A good part of the reason for this can be summed up by one figure: 32.1%. That’s the percentage of eligible voters who turned out to vote in this election, and it’s the lowest of any state. In 2008, that figure was 58.3%. There are any number of reasons or excuses for this. The Governor’s race was considered to be a shoo-in, since the Republican candidate was alienating voters by the bushel. There were two Senate races, both of whom featured well-funded Democratic incumbents who had not drawn serious opponents. In terms of providing a hotly-contested set of contests that would excite voters, this wasn’t it. It was considered a yawner, a preordained result. But that’s not the entire story. At the same time, the current governor was deeply unpopular. The State Senate had undergone several upheavals with embarrassing battles for control, several Democratic senators had ethical complaints or criminal charges filed against them, with one being expelled, and the Senate had voted down a marriage rights law, alienating the LGBT groups. On the national scene, several of the Representatives had made votes which alienate the unions, including voting against the HCR act. At the same time, the Tea Parties were in full voice. They appeared on the scene disrupting various town halls, wrote numerous letters to the editors, had rallies, and generally captured the news coverage.
The combination of unexciting state-wide races, antagonized interest groups, and incessant negative coverage led to a suppression of voting turnout on the part of Democrats. Republicans were able to turn out more in the local areas, and independents caught the “throw the bums out” mentality. While this had minimal effect on the areas with a high Democratic advantage (New York City), it had a major impact on swing districts. This is true not only of the House of Representatives, but also the State Senate voting. The control of the State Senate shifted back to the Republicans.
What are the consequences of this? On the National front, most of the Republicans elected were hard-right Tea Party favorites, and with the overall control of the House shifting to the Republicans, it means a difficult road for any progressive legislation for the next two years. No matter what agenda items may be “popular” for various progressives, the ability to introduce – and move – that legislation has been seriously damaged. On the state front, control of the state Senate means that many progressive agenda items – particularly marriage rights legislation – are now dead. They are simply not going to happen, there is not going to be a vote on them. But something else important is on the agenda. This year, the census was conducted. That means over the next two years, redistricting will happen. The state legislative districts and the House of Representatives districts will be drawn, and that means the Republicans control it. New York is infamous for its willingness to draw districts that make various seats “safe seats.” Which, in 2012 is going to create problems in taking back the House seats we lost, because the newly-drawn districts (and we’re predicted to lose two seats) will be designed to favor the incumbent Republicans over the incumbent Democrats.
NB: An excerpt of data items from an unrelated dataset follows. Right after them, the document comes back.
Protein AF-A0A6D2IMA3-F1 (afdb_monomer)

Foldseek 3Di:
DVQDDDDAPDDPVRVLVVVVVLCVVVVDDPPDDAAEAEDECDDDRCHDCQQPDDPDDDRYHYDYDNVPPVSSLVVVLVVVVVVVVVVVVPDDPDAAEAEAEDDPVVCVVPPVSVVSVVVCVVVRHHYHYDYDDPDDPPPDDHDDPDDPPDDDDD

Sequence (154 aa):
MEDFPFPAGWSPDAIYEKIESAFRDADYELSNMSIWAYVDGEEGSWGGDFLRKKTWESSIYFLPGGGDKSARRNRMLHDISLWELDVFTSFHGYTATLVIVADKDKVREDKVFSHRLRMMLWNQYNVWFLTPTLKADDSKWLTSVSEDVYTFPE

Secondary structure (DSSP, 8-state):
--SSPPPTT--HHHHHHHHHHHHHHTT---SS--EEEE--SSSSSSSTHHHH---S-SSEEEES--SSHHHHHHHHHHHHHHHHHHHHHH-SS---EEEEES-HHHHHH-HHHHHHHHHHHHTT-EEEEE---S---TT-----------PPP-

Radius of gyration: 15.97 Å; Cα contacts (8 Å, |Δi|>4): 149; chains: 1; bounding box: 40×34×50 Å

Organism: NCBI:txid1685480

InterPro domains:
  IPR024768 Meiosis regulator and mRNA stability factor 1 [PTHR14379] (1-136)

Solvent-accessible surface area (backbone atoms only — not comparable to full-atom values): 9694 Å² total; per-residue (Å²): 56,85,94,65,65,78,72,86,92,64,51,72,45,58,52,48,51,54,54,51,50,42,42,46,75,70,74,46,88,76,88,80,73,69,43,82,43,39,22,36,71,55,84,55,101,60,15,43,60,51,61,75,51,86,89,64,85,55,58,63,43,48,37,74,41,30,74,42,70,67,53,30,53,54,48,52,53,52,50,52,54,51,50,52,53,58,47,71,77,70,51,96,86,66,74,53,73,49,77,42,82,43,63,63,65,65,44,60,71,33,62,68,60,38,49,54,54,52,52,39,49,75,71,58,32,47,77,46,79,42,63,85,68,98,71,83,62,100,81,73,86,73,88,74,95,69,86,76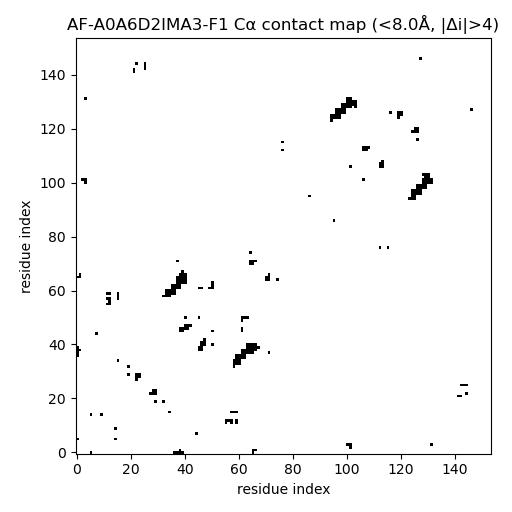,82,81,76,83,80,134

Mean predicted aligned error: 8.87 Å

pLDDT: mean 76.6, std 18.21, range [27.34, 95.38]

Nearest PDB structures (foldseek):
  9isr-assembly2_C  TM=4.792E-01  e=7.768E+00  Homo sapiens

Structure (mmCIF, N/CA/C/O backbone):
data_AF-A0A6D2IMA3-F1
#
_entry.id   AF-A0A6D2IMA3-F1
#
loop_
_atom_site.group_PDB
_atom_site.id
_atom_site.type_symbol
_atom_site.label_atom_id
_atom_site.label_alt_id
_atom_site.label_comp_id
_atom_site.label_asym_id
_atom_site.label_entity_id
_atom_site.label_seq_id
_atom_site.pdbx_PDB_ins_code
_atom_site.Cartn_x
_atom_site.Cartn_y
_atom_site.Cartn_z
_atom_site.occupancy
_atom_site.B_iso_or_equiv
_atom_site.auth_seq_id
_atom_site.auth_comp_id
_atom_site.auth_asym_id
_atom_site.auth_atom_id
_atom_site.pdbx_PDB_model_num
ATOM 1 N N . MET A 1 1 ? -9.271 3.338 -1.107 1.00 58.84 1 MET A N 1
ATOM 2 C CA . MET A 1 1 ? -10.083 2.136 -0.849 1.00 58.84 1 MET A CA 1
ATOM 3 C C . MET A 1 1 ? -11.356 2.113 -1.688 1.00 58.84 1 MET A C 1
ATOM 5 O O . MET A 1 1 ? -11.797 1.030 -2.022 1.00 58.84 1 MET A O 1
ATOM 9 N N . GLU A 1 2 ? -11.917 3.258 -2.092 1.00 65.00 2 GLU A N 1
ATOM 10 C CA . GLU A 1 2 ? -13.118 3.291 -2.950 1.00 65.00 2 GLU A CA 1
ATOM 11 C C . GLU A 1 2 ? -12.982 2.503 -4.259 1.00 65.00 2 GLU A C 1
ATOM 13 O O . GLU A 1 2 ? -13.920 1.824 -4.659 1.00 65.00 2 GLU A O 1
ATOM 18 N N . ASP A 1 3 ? -11.812 2.563 -4.906 1.00 68.62 3 ASP A N 1
ATOM 19 C CA . ASP A 1 3 ? -11.586 1.850 -6.169 1.00 68.62 3 ASP A CA 1
ATOM 20 C C . ASP A 1 3 ? -11.475 0.324 -5.953 1.00 68.62 3 ASP A C 1
ATOM 22 O O . ASP A 1 3 ? -11.908 -0.454 -6.799 1.00 68.62 3 ASP A O 1
ATOM 26 N N . PHE A 1 4 ? -10.918 -0.095 -4.807 1.00 76.88 4 PHE A N 1
ATOM 27 C CA . PHE A 1 4 ? -10.634 -1.491 -4.446 1.00 76.88 4 PHE A CA 1
ATOM 28 C C . PHE A 1 4 ? -10.903 -1.715 -2.948 1.00 76.88 4 PHE A C 1
ATOM 30 O O . PHE A 1 4 ? -9.977 -1.617 -2.132 1.00 76.88 4 PHE A O 1
ATOM 37 N N . PRO A 1 5 ? -12.171 -1.928 -2.557 1.00 77.88 5 PRO A N 1
ATOM 38 C CA . PRO A 1 5 ? -12.536 -2.058 -1.155 1.00 77.88 5 PRO A CA 1
ATOM 39 C C . PRO A 1 5 ? -12.145 -3.425 -0.598 1.00 77.88 5 PRO A C 1
ATOM 41 O O . PRO A 1 5 ? -12.222 -4.437 -1.295 1.00 77.88 5 PRO A O 1
ATOM 44 N N . PHE A 1 6 ? -11.769 -3.468 0.682 1.00 82.12 6 PHE A N 1
ATOM 45 C CA . PHE A 1 6 ? -11.647 -4.743 1.382 1.00 82.12 6 PHE A CA 1
ATOM 46 C C . PHE A 1 6 ? -13.029 -5.372 1.631 1.00 82.12 6 PHE A C 1
ATOM 48 O O . PHE A 1 6 ? -14.014 -4.634 1.773 1.00 82.12 6 PHE A O 1
ATOM 55 N N . PRO A 1 7 ? -13.108 -6.712 1.738 1.00 80.62 7 PRO A N 1
ATOM 56 C CA . PRO A 1 7 ? -14.361 -7.421 1.983 1.00 80.62 7 PRO A CA 1
ATOM 57 C C . PRO A 1 7 ? -15.051 -6.965 3.275 1.00 80.62 7 PRO A C 1
ATOM 59 O O . PRO A 1 7 ? -14.412 -6.814 4.314 1.00 80.62 7 PRO A O 1
ATOM 62 N N . ALA A 1 8 ? -16.369 -6.770 3.237 1.00 77.31 8 ALA A N 1
ATOM 63 C CA . ALA A 1 8 ? -17.126 -6.379 4.425 1.00 77.31 8 ALA A CA 1
ATOM 64 C C . ALA A 1 8 ? -17.127 -7.492 5.491 1.00 77.31 8 ALA A C 1
ATOM 66 O O . ALA A 1 8 ? -17.244 -8.673 5.170 1.00 77.31 8 ALA A O 1
ATOM 67 N N . GLY A 1 9 ? -17.030 -7.109 6.768 1.00 79.81 9 GLY A N 1
ATOM 68 C CA . GLY A 1 9 ? -17.102 -8.034 7.908 1.00 79.81 9 GLY A CA 1
ATOM 69 C C . GLY A 1 9 ? -15.809 -8.792 8.222 1.00 79.81 9 GLY A C 1
ATOM 70 O O . GLY A 1 9 ? -15.770 -9.537 9.198 1.00 79.81 9 GLY A O 1
ATOM 71 N N . TRP A 1 10 ? -14.751 -8.597 7.435 1.00 84.81 10 TRP A N 1
ATOM 72 C CA . TRP A 1 10 ? -13.434 -9.150 7.735 1.00 84.81 10 TRP A CA 1
ATOM 73 C C . TRP A 1 10 ? -12.724 -8.317 8.801 1.00 84.81 10 TRP A C 1
ATOM 75 O O . TRP A 1 10 ? -12.954 -7.115 8.920 1.00 84.81 10 TRP A O 1
ATOM 85 N N . SER A 1 11 ? -11.841 -8.950 9.574 1.00 90.81 11 SER A N 1
ATOM 86 C CA . SER A 1 11 ? -10.921 -8.222 10.448 1.00 90.81 11 SER A CA 1
ATOM 87 C C . SER A 1 11 ? -9.663 -7.801 9.671 1.00 90.81 11 SER A C 1
ATOM 89 O O . SER A 1 11 ? -9.298 -8.458 8.690 1.00 90.81 11 SER A O 1
ATOM 91 N N . PRO A 1 12 ? -8.959 -6.740 10.107 1.00 92.56 12 PRO A N 1
ATOM 92 C CA . PRO A 1 12 ? -7.663 -6.373 9.535 1.00 92.56 12 PRO A CA 1
ATOM 93 C C . PRO A 1 12 ? -6.649 -7.525 9.561 1.00 92.56 12 PRO A C 1
ATOM 95 O O . PRO A 1 12 ? -5.960 -7.743 8.568 1.00 92.56 12 PRO A O 1
ATOM 98 N N . ASP A 1 13 ? -6.619 -8.308 10.648 1.00 95.12 13 ASP A N 1
ATOM 99 C CA . ASP A 1 13 ? -5.741 -9.478 10.769 1.00 95.12 13 ASP A CA 1
ATOM 100 C C . ASP A 1 13 ? -6.067 -10.556 9.730 1.00 95.12 13 ASP A C 1
ATOM 102 O O . ASP A 1 13 ? -5.158 -11.059 9.077 1.00 95.12 13 ASP A O 1
ATOM 106 N N . ALA A 1 14 ? -7.351 -10.851 9.496 1.00 90.19 14 ALA A N 1
ATOM 107 C CA . ALA A 1 14 ? -7.759 -11.830 8.487 1.00 90.19 14 ALA A CA 1
ATOM 108 C C . ALA A 1 14 ? -7.406 -11.376 7.059 1.00 90.19 14 ALA A C 1
ATOM 110 O O . ALA A 1 14 ? -7.031 -12.190 6.216 1.00 90.19 14 ALA A O 1
ATOM 111 N N . ILE A 1 15 ? -7.506 -10.072 6.773 1.00 89.50 15 ILE A N 1
ATOM 112 C CA . ILE A 1 15 ? -7.088 -9.504 5.482 1.00 89.50 15 ILE A CA 1
ATOM 113 C C . ILE A 1 15 ? -5.578 -9.634 5.307 1.00 89.50 15 ILE A C 1
ATOM 115 O O . ILE A 1 15 ? -5.119 -10.073 4.252 1.00 89.50 15 ILE A O 1
ATOM 119 N N . TYR A 1 16 ? -4.815 -9.253 6.332 1.00 92.50 16 TYR A N 1
ATOM 120 C CA . TYR A 1 16 ? -3.363 -9.343 6.309 1.00 92.50 16 TYR A CA 1
ATOM 121 C C . TYR A 1 16 ? -2.909 -10.790 6.104 1.00 92.50 16 TYR A C 1
ATOM 123 O O . TYR A 1 16 ? -2.147 -11.043 5.178 1.00 92.50 16 TYR A O 1
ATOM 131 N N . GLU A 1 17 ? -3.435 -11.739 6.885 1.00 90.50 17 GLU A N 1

Those are the consequences of the 2010 election for New York State. But, as I said, New York just a microcosm. This pattern was repeated in many other states. Look at the map again, and the one for the Senate and Governors. You see the same thing happening. A lot of people who thought that this election didn’t matter, that it was “just another mid-term,” weren’t thinking ahead. They were denying the consequences, or at most they think the consequences will be only until 2012. They are wrong. The consequences of this one “meh” mid-term will be reverberating for at least the next 4 years, and more likely the next decade.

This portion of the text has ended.